Message Data Operations
Message Body Download
An operation that extracts message body content in its native format, preserving the original data structure whether JSON, XML, binary, or other formats.
- Working with message payloads directly in their native format
- Extracting data for external processing or analysis tools
Message Export (Body + Metadata)
A comprehensive export operation that captures message body, JMS Headers, and property data in a standard JSON or XML format. Message bodies are stored as base64 encoded byte arrays to support all text encodings including Unicode and international character sets.
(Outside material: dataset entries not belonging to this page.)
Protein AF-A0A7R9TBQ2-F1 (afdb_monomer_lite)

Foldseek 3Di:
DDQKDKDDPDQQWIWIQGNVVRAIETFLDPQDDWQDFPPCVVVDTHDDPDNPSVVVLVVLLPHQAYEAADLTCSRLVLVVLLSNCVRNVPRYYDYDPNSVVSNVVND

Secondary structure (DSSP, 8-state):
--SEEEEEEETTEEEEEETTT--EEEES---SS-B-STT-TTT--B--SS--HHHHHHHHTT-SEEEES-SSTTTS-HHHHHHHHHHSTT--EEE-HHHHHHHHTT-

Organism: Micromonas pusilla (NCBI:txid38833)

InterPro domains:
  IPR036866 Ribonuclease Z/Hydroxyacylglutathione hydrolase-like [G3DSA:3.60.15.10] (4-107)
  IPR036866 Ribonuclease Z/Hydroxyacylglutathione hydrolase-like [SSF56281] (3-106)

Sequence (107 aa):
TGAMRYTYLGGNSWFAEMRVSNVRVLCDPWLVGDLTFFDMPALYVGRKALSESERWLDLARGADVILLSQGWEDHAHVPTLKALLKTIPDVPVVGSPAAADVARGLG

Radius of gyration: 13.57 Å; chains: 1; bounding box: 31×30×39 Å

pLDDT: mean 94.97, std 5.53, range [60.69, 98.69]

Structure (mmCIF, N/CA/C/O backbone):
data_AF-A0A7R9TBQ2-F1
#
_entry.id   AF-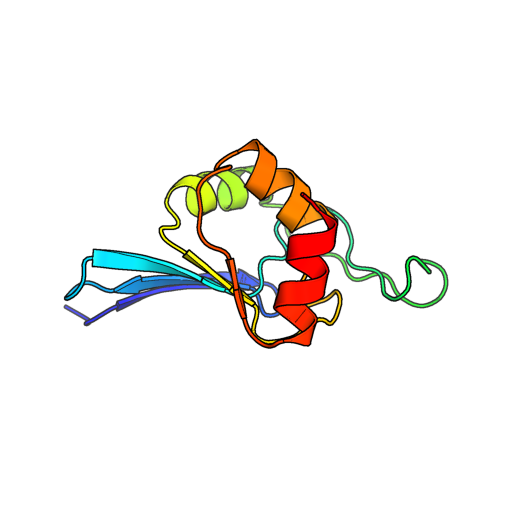A0A7R9TBQ2-F1
#
loop_
_atom_site.group_PDB
_atom_site.id
_atom_site.type_symbol
_atom_site.label_atom_id
_atom_site.label_alt_id
_atom_site.label_comp_id
_atom_site.label_asym_id
_atom_site.label_entity_id
_atom_site.label_seq_id
_atom_site.pdbx_PDB_ins_code
_atom_site.Cartn_x
_atom_site.Cartn_y
_atom_site.Cartn_z
_atom_site.occupancy
_atom_site.B_iso_or_equiv
_atom_site.auth_seq_id
_atom_site.auth_comp_id
_atom_site.auth_asym_id
_atom_site.auth_atom_id
_atom_site.pdbx_PDB_model_num
ATOM 1 N N . THR A 1 1 ? -9.366 15.869 21.784 1.00 60.69 1 THR A N 1
ATOM 2 C CA . THR A 1 1 ? -8.728 14.717 21.105 1.00 60.69 1 THR A CA 1
ATOM 3 C C . THR A 1 1 ? -9.335 14.587 19.714 1.00 60.69 1 THR A C 1
ATOM 5 O O . THR A 1 1 ? -10.529 14.810 19.582 1.00 60.69 1 THR A O 1
ATOM 8 N N . GLY A 1 2 ? -8.535 14.355 18.664 1.00 81.38 2 GLY A N 1
ATOM 9 C CA . GLY A 1 2 ? -9.023 14.337 17.270 1.00 81.38 2 GLY A CA 1
ATOM 10 C C . GLY A 1 2 ? -9.722 13.026 16.886 1.00 81.38 2 GLY A C 1
ATOM 11 O O . GLY A 1 2 ? -9.401 11.986 17.456 1.00 81.38 2 GLY A O 1
ATOM 12 N N . ALA A 1 3 ? -10.643 13.068 15.917 1.00 91.88 3 ALA A N 1
ATOM 13 C CA . ALA A 1 3 ? -11.452 11.921 15.469 1.00 91.88 3 ALA A CA 1
ATOM 14 C C . ALA A 1 3 ? -10.646 10.779 14.807 1.00 91.88 3 ALA A C 1
ATOM 16 O O . ALA A 1 3 ? -11.125 9.649 14.715 1.00 91.88 3 ALA A O 1
ATOM 17 N N . MET A 1 4 ? -9.415 11.061 14.377 1.00 95.44 4 MET A N 1
ATOM 18 C CA . MET A 1 4 ? -8.548 10.160 13.619 1.00 95.44 4 MET A CA 1
ATOM 19 C C . MET A 1 4 ? -7.091 10.318 14.079 1.00 95.44 4 MET A C 1
ATOM 21 O O . MET A 1 4 ? -6.676 11.417 14.456 1.00 95.44 4 MET A O 1
ATOM 25 N N . ARG A 1 5 ? -6.306 9.234 14.037 1.00 96.00 5 ARG A N 1
ATOM 26 C CA . ARG A 1 5 ? -4.833 9.294 14.002 1.00 96.00 5 ARG A CA 1
ATOM 27 C C . ARG A 1 5 ? -4.370 8.972 12.585 1.00 96.00 5 ARG A C 1
ATOM 29 O O . ARG A 1 5 ? -4.814 7.973 12.043 1.00 96.00 5 ARG A O 1
ATOM 36 N N . TYR A 1 6 ? -3.508 9.804 12.011 1.00 96.38 6 TYR A N 1
ATOM 37 C CA . TYR A 1 6 ? -2.981 9.643 10.655 1.00 96.38 6 TYR A CA 1
ATOM 38 C C . TYR A 1 6 ? -1.458 9.528 10.702 1.00 96.38 6 TYR A C 1
ATOM 40 O O . TYR A 1 6 ? -0.798 10.358 11.330 1.00 96.38 6 TYR A O 1
ATOM 48 N N . THR A 1 7 ? -0.916 8.524 10.022 1.00 96.00 7 THR A N 1
ATOM 49 C CA . THR A 1 7 ? 0.519 8.281 9.878 1.00 96.00 7 THR A CA 1
ATOM 50 C C . THR A 1 7 ? 0.865 8.310 8.395 1.00 96.00 7 THR A C 1
ATOM 52 O O . THR A 1 7 ? 0.402 7.466 7.630 1.00 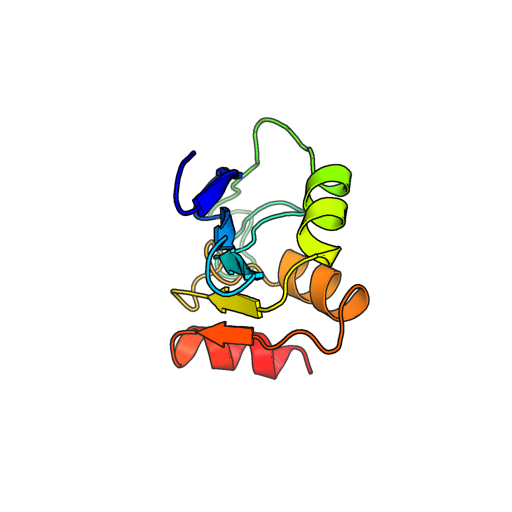96.00 7 THR A O 1
ATOM 55 N N . TYR A 1 8 ? 1.690 9.272 7.987 1.00 95.31 8 TYR A N 1
ATOM 56 C CA . TYR A 1 8 ? 2.219 9.332 6.627 1.00 95.31 8 TYR A CA 1
ATOM 57 C C . TYR A 1 8 ? 3.349 8.315 6.459 1.00 95.31 8 TYR A C 1
ATOM 59 O O . TYR A 1 8 ? 4.280 8.300 7.263 1.00 95.31 8 TYR A O 1
ATOM 67 N N . LEU A 1 9 ? 3.274 7.485 5.417 1.00 95.06 9 LEU A N 1
ATOM 68 C CA . LEU A 1 9 ? 4.259 6.436 5.140 1.00 95.06 9 LEU A CA 1
ATOM 69 C C . LEU A 1 9 ? 5.110 6.747 3.902 1.00 95.06 9 LEU A C 1
ATOM 71 O O . LEU A 1 9 ? 5.960 5.943 3.538 1.00 95.06 9 LEU A O 1
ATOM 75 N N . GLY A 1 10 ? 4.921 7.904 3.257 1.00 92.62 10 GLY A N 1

- Offline message correction and data remediation workflows
- Modifying message body contents, headers, or properties before re-import
- Creating complete message backups for compliance or recovery purposes
Messaging Task Archive
A comprehensive export of messaging operation data including execution parameters, status information, and optionally all messages involved in the task. The archive format uses a zip structure containing XML configuration data and message files.
- Maintaining backups of messaging operations for audit or recovery
- Restoring messages from previous delete or move operations
- Transferring messaging task configurations between environments
Version Evolution and Roadmap
ActiveMQ 6.x Series
The current major version line of Apache ActiveMQ, representing the evolution from the 5.x series. The 6.x series incorporate the Jakarta EE transition and ongoing modernization development bringing new features and improvements.
ActiveMQ Classic
A temporary designation for the original Apache ActiveMQ broker used to distinguish it from other ActiveMQ subprojects. This name is no longer in use.